Rice Root Exudate Modulates Functional Traits of Plant-Growth-Promoting Bacteria: A Step Towards Rhizosphere Engineering

Abstract

Rhizosphere engineering offers a promising strategy to improve crop productivity and soil health by optimizing plant-microbe interactions through targeted modulation of rhizosphere functioning. A key step in this approach is effective recruitment and functional activation of inoculated plant growth-promoting rhizobacteria (PGPR), mainly driven by root exudate-mediated signaling. This study investigates the response of five phylogenetically diversified PGPR strains, Azotobacter chroococcum (Ac1), Azospirillum lipoferum (Az204), Pseudomonas chlororaphis (ZSB15), Bacillus altitudinis (FD48), and Pristia endophytica (NE14) to root exudates derived from three different rice cultivars (BPT5204, Co51, and Co55) at active tillering and panicle initiation stages.

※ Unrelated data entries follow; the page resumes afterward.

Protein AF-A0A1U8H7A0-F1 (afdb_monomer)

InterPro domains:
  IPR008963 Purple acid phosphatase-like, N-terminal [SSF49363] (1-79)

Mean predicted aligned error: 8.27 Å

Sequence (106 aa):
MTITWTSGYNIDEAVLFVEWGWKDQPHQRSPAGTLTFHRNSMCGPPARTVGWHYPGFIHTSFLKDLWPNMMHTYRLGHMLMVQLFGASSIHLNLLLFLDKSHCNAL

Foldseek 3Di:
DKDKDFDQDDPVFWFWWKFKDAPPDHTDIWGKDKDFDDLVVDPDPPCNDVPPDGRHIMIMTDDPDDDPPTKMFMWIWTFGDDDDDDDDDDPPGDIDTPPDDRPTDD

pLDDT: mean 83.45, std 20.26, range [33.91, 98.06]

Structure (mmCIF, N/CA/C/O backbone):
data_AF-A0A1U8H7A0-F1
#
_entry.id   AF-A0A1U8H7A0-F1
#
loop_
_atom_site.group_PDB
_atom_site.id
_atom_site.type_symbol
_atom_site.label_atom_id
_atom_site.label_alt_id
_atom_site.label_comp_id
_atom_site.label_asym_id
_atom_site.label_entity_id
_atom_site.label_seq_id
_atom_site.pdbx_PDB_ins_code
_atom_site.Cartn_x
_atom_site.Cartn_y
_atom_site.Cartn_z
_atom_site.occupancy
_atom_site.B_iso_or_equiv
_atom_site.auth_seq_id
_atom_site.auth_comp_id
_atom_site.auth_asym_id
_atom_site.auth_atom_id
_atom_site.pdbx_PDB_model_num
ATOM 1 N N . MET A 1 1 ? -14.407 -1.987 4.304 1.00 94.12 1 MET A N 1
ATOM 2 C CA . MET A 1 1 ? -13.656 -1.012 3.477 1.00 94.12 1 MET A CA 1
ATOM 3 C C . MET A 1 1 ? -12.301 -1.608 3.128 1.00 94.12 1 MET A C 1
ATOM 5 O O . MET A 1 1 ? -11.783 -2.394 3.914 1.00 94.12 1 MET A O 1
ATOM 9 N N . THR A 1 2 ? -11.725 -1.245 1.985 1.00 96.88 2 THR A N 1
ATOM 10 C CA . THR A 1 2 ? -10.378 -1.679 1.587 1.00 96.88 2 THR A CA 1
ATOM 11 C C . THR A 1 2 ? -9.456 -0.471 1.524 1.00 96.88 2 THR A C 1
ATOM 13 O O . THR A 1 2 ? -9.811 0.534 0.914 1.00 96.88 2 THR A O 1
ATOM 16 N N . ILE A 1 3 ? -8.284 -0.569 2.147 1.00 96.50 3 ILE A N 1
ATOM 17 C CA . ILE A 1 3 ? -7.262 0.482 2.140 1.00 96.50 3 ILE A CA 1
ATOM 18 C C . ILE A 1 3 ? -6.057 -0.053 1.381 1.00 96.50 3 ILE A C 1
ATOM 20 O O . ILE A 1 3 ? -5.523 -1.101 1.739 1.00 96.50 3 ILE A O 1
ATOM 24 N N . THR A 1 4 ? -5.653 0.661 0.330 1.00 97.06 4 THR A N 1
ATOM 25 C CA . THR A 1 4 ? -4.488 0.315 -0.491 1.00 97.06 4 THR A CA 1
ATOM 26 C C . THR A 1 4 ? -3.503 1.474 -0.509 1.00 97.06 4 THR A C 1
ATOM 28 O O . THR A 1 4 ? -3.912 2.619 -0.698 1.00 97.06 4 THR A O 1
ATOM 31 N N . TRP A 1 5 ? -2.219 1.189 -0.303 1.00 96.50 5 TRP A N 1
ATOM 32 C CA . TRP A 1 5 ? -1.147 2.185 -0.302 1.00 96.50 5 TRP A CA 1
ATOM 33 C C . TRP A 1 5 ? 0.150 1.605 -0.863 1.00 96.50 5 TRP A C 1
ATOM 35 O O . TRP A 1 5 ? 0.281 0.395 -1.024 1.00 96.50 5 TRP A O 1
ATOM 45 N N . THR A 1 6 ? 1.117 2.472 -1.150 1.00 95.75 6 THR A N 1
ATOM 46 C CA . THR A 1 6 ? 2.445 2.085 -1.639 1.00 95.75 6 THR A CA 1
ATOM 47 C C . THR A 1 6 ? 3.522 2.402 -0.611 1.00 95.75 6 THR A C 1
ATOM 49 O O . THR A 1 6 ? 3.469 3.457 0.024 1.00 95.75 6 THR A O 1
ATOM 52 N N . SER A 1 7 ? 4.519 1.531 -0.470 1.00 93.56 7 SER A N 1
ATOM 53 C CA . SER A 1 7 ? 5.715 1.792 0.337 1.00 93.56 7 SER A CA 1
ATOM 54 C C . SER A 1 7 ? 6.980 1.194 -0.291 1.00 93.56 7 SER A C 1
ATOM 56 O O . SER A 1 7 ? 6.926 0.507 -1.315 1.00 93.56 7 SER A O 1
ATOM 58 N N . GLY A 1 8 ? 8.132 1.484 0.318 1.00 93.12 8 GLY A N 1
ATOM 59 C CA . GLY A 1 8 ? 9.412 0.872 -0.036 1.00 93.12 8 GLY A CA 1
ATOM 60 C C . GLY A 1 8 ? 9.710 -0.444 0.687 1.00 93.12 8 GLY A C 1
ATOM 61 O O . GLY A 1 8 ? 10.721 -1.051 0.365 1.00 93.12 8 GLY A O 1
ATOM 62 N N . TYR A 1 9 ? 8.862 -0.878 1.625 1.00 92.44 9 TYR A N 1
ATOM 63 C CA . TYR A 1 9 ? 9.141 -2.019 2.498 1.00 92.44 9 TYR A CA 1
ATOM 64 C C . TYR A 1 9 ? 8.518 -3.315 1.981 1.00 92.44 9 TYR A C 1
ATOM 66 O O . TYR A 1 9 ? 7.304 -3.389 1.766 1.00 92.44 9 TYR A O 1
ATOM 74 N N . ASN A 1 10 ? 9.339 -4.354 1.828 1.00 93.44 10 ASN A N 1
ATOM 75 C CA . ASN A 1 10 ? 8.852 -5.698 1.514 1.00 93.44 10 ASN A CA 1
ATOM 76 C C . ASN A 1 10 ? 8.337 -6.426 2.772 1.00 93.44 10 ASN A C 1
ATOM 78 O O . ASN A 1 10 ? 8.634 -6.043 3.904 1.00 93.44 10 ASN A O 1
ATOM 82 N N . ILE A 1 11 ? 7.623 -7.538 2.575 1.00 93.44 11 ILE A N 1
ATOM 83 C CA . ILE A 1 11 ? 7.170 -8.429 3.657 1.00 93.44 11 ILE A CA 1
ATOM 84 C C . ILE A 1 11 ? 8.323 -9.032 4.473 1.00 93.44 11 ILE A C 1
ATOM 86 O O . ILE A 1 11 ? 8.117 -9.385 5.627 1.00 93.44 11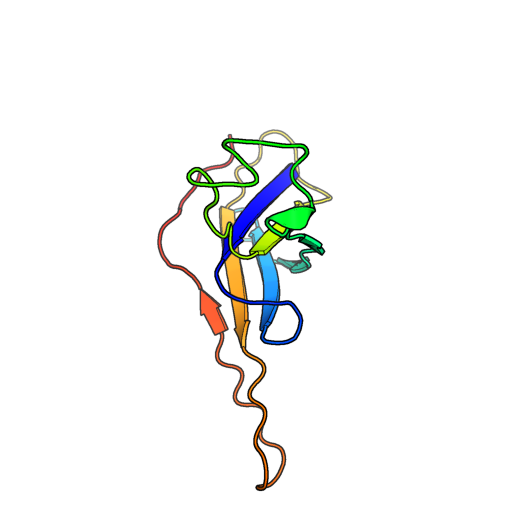 ILE A O 1
ATOM 90 N N . ASP A 1 12 ? 9.525 -9.115 3.896 1.00 92.12 12 ASP A N 1
ATOM 91 C CA . ASP A 1 12 ? 10.733 -9.616 4.567 1.00 92.12 12 ASP A CA 1
ATOM 92 C C . ASP A 1 12 ? 11.449 -8.537 5.397 1.00 92.12 12 ASP A C 1
ATOM 94 O O . ASP A 1 12 ? 12.371 -8.839 6.148 1.00 92.12 12 ASP A O 1
ATOM 98 N N . GLU A 1 13 ? 11.024 -7.277 5.279 1.00 89.19 13 GLU A N 1
ATOM 99 C CA . GLU A 1 13 ? 11.632 -6.127 5.958 1.00 89.19 13 GLU A CA 1
ATOM 100 C C . GLU A 1 13 ? 10.713 -5.553 7.037 1.00 89.19 13 GLU A C 1
ATOM 102 O O . GLU A 1 13 ? 11.187 -5.010 8.037 1.00 89.19 13 GLU A O 1
ATOM 107 N N . ALA A 1 14 ? 9.393 -5.649 6.844 1.00 90.75 14 ALA A N 1
ATOM 108 C CA . ALA A 1 14 ? 8.421 -5.080 7.760 1.00 90.75 14 ALA A CA 1
ATOM 109 C C . ALA A 1 14 ? 7.108 -5.866 7.820 1.00 90.75 14 ALA A C 1
ATOM 111 O O . ALA A 1 14 ? 6.589 -6.345 6.812 1.00 90.75 14 ALA A O 1
ATOM 112 N N . VAL A 1 15 ? 6.501 -5.888 9.007 1.00 93.38 15 VAL A N 1
ATOM 113 C CA . VAL A 1 15 ? 5.101 -6.288 9.173 1.00 93.38 15 VAL A CA 1
ATOM 114 C C . VAL A 1 15 ? 4.203 -5.096 8.849 1.00 93.38 15 VAL A C 1
ATOM 116 O O . VAL A 1 15 ? 4.338 -4.015 9.428 1.00 93.38 15 VAL A O 1
ATOM 119 N N . LEU A 1 16 ? 3.269 -5.311 7.925 1.00 93.94 16 LEU A N 1
ATOM 120 C CA . LEU A 1 16 ? 2.419 -4.284 7.330 1.00 93.94 16 LEU A CA 1
ATOM 121 C C . LEU A 1 16 ? 1.000 -4.366 7.879 1.00 93.94 16 LEU A C 1
ATOM 123 O O . LEU A 1 16 ? 0.369 -5.427 7.847 1.00 93.94 16 LEU A O 1
ATOM 127 N N . PHE A 1 17 ? 0.477 -3.242 8.357 1.00 95.38 17 PHE A N 1
ATOM 128 C CA . PHE A 1 17 ? -0.865 -3.197 8.921 1.00 95.38 17 PHE A CA 1
ATOM 129 C C . PHE A 1 17 ? -1.494 -1.809 8.793 1.00 95.38 17 PHE A C 1
ATOM 131 O O . PHE A 1 17 ? -0.814 -0.795 8.644 1.00 95.38 17 PHE A O 1
ATOM 138 N N . VAL A 1 18 ? -2.818 -1.771 8.894 1.00 96.38 18 VAL A N 1
ATOM 139 C CA . VAL A 1 18 ? -3.572 -0.539 9.125 1.00 96.38 18 VAL A CA 1
ATOM 140 C C . VAL A 1 18 ? -4.067 -0.552 10.559 1.00 96.38 18 VAL A C 1
ATOM 142 O O . VAL A 1 18 ? -4.705 -1.514 10.983 1.00 96.38 18 VAL A O 1
ATOM 145 N N . GLU A 1 19 ? -3.784 0.511 11.299 1.00 95.50 19 GLU A N 1
ATOM 146 C CA . GLU A 1 19 ? -4.386 0.769 12.603 1.00 95.50 19 GLU A CA 1
ATOM 147 C C . GLU A 1 19 ? -5.600 1.672 12.415 1.00 95.50 19 GLU A C 1
ATOM 149 O O . GLU A 1 19 ? -5.485 2.709 11.768 1.00 95.50 19 GLU A O 1
ATOM 154 N N . TRP A 1 20 ? -6.764 1.286 12.925 1.00 94.88 20 TRP A N 1
ATOM 155 C CA . TRP A 1 20 ? -8.007 2.004 12.658 1.00 94.88 20 TRP A CA 1
ATOM 156 C C . TRP A 1 20 ? -9.032 1.846 13.780 1.00 94.88 20 TRP A C 1
ATOM 158 O O . TRP A 1 20 ? -8.995 0.886 14.547 1.00 94.88 20 TRP A O 1
ATOM 168 N N . GLY A 1 21 ? -9.959 2.796 13.863 1.00 93.75 21 GLY A N 1
ATOM 169 C CA . GLY A 1 21 ? -11.044 2.807 14.841 1.00 93.75 21 GLY A CA 1
ATOM 170 C C . GLY A 1 21 ? -11.908 4.059 14.713 1.00 93.75 21 GLY A C 1
ATOM 171 O O . GLY A 1 21 ? -11.516 5.035 14.065 1.00 93.75 21 GLY A O 1
ATOM 172 N N . TRP A 1 22 ? -13.101 4.032 15.303 1.00 90.19 22 TRP A N 1
ATOM 173 C CA . TRP A 1 22 ? -13.913 5.237 15.474 1.00 90.19 22 TRP A CA 1
ATOM 174 C C . TRP A 1 22 ? -13.627 5.898 16.823 1.00 90.19 22 TRP A C 1
ATOM 176 O O . TRP A 1 22 ? -12.948 5.341 17.687 1.00 90.19 22 TRP A O 1
ATOM 186 N N . LYS A 1 23 ? -14.114 7.129 16.978 1.00 83.44 23 LYS A N 1
ATOM 187 C CA . LYS A 1 23 ? -13.830 7.965 18.145 1.00 83.44 23 LYS A CA 1
ATOM 188 C C . LYS A 1 23 ? -14.203 7.250 19.453 1.00 83.44 23 LYS A C 1
ATOM 190 O O . LYS A 1 23 ? -15.249 6.612 19.536 1.00 83.44 23 LYS A O 1
ATOM 195 N N . ASP A 1 24 ? -13.345 7.396 20.461 1.00 83.75 24 ASP A N 1
ATOM 196 C CA . ASP A 1 24 ? -13.541 6.870 21.819 1.00 83.75 24 ASP A CA 1
ATOM 197 C C . ASP A 1 24 ? -13.570 5.327 21.918 1.00 83.75 24 ASP A C 1
ATOM 1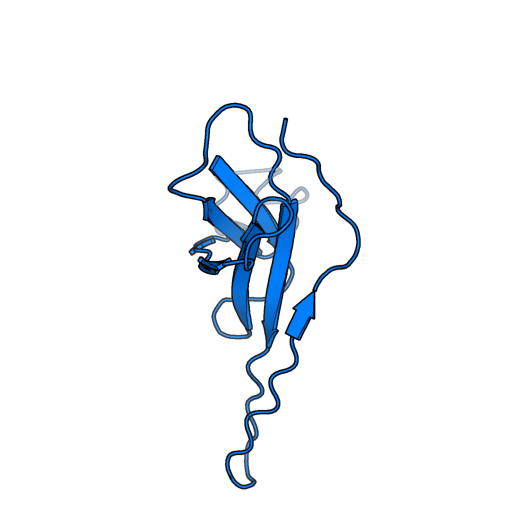99 O O . ASP A 1 24 ? -13.980 4.777 22.940 1.00 83.75 24 ASP A O 1
ATOM 203 N N . GLN A 1 25 ? -13.093 4.617 20.887 1.00 84.88 25 GLN A N 1
ATOM 204 C CA . GLN A 1 25 ? -12.848 3.173 20.926 1.00 84.88 25 GLN A CA 1
ATOM 205 C C . GLN A 1 25 ? -11.360 2.834 20.795 1.00 84.88 25 GLN A C 1
ATOM 207 O O . GLN A 1 25 ? -10.603 3.583 20.170 1.00 84.88 25 GLN A O 1
ATOM 212 N N . PRO A 1 26 ? -10.925 1.681 21.340 1.00 87.81 26 PRO A N 1
ATOM 213 C CA . PRO A 1 26 ? -9.599 1.153 21.068 1.00 87.81 26 PRO A CA 1
ATOM 214 C C . PRO A 1 26 ? -9.395 0.966 19.565 1.00 87.81 26 PRO A C 1
ATOM 216 O O . PRO A 1 26 ? -10.201 0.324 18.891 1.00 87.81 26 PRO A O 1
ATOM 219 N N . HIS A 1 27 ? -8.300 1.508 19.040 1.00 90.81 27 HIS A N 1
ATOM 220 C CA . HIS A 1 27 ? -7.917 1.233 17.665 1.00 90.81 27 HIS A CA 1
ATOM 221 C C . HIS A 1 27 ? -7.462 -0.223 17.538 1.00 90.81 27 HIS A C 1
ATOM 223 O O . HIS A 1 27 ? -6.686 -0.728 18.352 1.00 90.81 27 HIS A O 1
ATOM 229 N N . GLN A 1 28 ? -7.921 -0.886 16.487 1.00 93.56 28 GLN A N 1
ATOM 230 C CA . GLN A 1 28 ? -7.530 -2.243 16.134 1.00 93.56 28 GLN A CA 1
ATOM 231 C C . GLN A 1 28 ? -6.575 -2.240 14.942 1.00 93.56 28 GLN A C 1
ATOM 233 O O . GLN A 1 28 ? -6.480 -1.264 14.198 1.00 93.56 28 GLN A O 1
ATOM 238 N N . ARG A 1 29 ? -5.855 -3.349 14.750 1.00 95.56 29 ARG A N 1
ATOM 239 C CA . ARG A 1 29 ? -4.929 -3.523 13.626 1.00 95.56 29 ARG A CA 1
ATOM 240 C C . ARG A 1 29 ? -5.430 -4.594 12.675 1.00 95.56 29 ARG A C 1
ATOM 242 O O . ARG A 1 29 ? -5.732 -5.708 13.093 1.00 95.56 29 ARG A O 1
ATOM 249 N N . SER A 1 30 ? -5.460 -4.260 11.394 1.00 96.81 30 SER A N 1
ATOM 250 C CA . SER A 1 30 ? -5.741 -5.199 10.312 1.00 96.81 30 SER A CA 1
ATOM 251 C C . SER A 1 30 ? -4.460 -5.440 9.510 1.00 96.81 30 SER A C 1
ATOM 253 O O . SER A 1 30 ? -3.818 -4.466 9.110 1.00 96.81 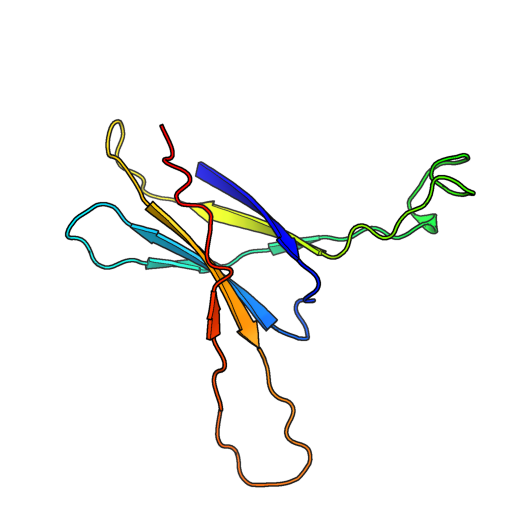30 SER A O 1
ATOM 255 N N . PRO A 1 31 ? -4.064 -6.701 9.258 1.00 96.94 31 PRO A N 1
ATOM 256 C CA . PRO A 1 31 ? -2.881 -6.996 8.457 1.00 96.94 31 PRO A CA 1
ATOM 257 C C . PRO A 1 31 ? -3.089 -6.557 7.005 1.00 96.94 31 PRO A C 1
ATOM 259 O O . PRO A 1 31 ? -4.227 -6.376 6.552 1.00 96.94 31 PRO A O 1
ATOM 262 N N . ALA A 1 32 ? -1.994 -6.402 6.270 1.00 97.69 32 ALA A N 1
ATOM 263 C CA . ALA A 1 32 ? -2.026 -6.103 4.847 1.00 97.69 32 ALA A CA 1
ATOM 264 C C . ALA A 1 32 ? -1.308 -7.173 4.029 1.00 97.69 32 ALA A C 1
ATOM 266 O O . ALA A 1 32 ? -0.232 -7.640 4.399 1.00 97.69 32 ALA A O 1
ATOM 267 N N . GLY A 1 33 ? -1.916 -7.545 2.905 1.00 96.94 33 GLY A N 1
ATOM 268 C CA . GLY A 1 33 ? -1.239 -8.309 1.863 1.00 96.94 33 GLY A CA 1
ATOM 269 C C . GLY A 1 33 ? -0.393 -7.380 1.001 1.00 96.94 33 GLY A C 1
ATOM 270 O O . GLY A 1 33 ? -0.752 -6.217 0.824 1.00 96.94 33 GLY A O 1
ATOM 271 N N . THR A 1 34 ? 0.698 -7.899 0.445 1.00 97.69 34 THR A N 1
ATOM 272 C CA . THR A 1 34 ? 1.614 -7.135 -0.410 1.00 97.69 34 THR A CA 1
ATOM 273 C C . THR A 1 34 ? 1.675 -7.731 -1.800 1.00 97.69 34 THR A C 1
ATOM 275 O O . THR A 1 34 ? 1.795 -8.944 -1.959 1.00 97.69 34 THR A O 1
ATOM 278 N N . LEU A 1 35 ? 1.640 -6.863 -2.803 1.00 97.56 35 LEU A N 1
ATOM 279 C CA . LEU A 1 35 ? 1.856 -7.191 -4.200 1.00 97.56 35 LEU A CA 1
ATOM 280 C C . LEU A 1 35 ? 2.902 -6.248 -4.791 1.00 97.56 35 LEU A C 1
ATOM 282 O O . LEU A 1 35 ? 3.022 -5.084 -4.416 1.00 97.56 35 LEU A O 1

Functional traits including growth, chemotaxis, biofilm formation, and cell wall-degrading enzyme activity of rhizobacteria were assessed. The results revealed strain- and cultivar-specific modulation of these traits, with NE14 and FD48 showing significant upregulation of assessed traits in response to exudates from BPT5204 and Co51. Gas chromatography-mass spectrometry profiling of root exudates confirmed compositional differences between cultivars and developmental stages, highlighting key metabolites such as hexadecanoic acid, propionic acid, octadecenoic acid methyl ester, and trans-3-hydroxycinnamic acid as potential regulators of PGPR chemotaxis, colonization, and biofilm formation. Principal component and correlation analyses identified cell wall-degrading enzymes and chemotaxis as contributors to strain variability, underscoring their role in establishing rhizosphere competence. These findings strengthen the importance of functional trait-based screening for identifying PGPR strains with high adaptability to the rhizosphere environment. By demonstrating that root exudate-mediated modulation of PGPR traits can enhance bacterial colonization and functionality, this study offers a conceptual foundation and experimental framework for PGPR-mediated rhizosphere engineering.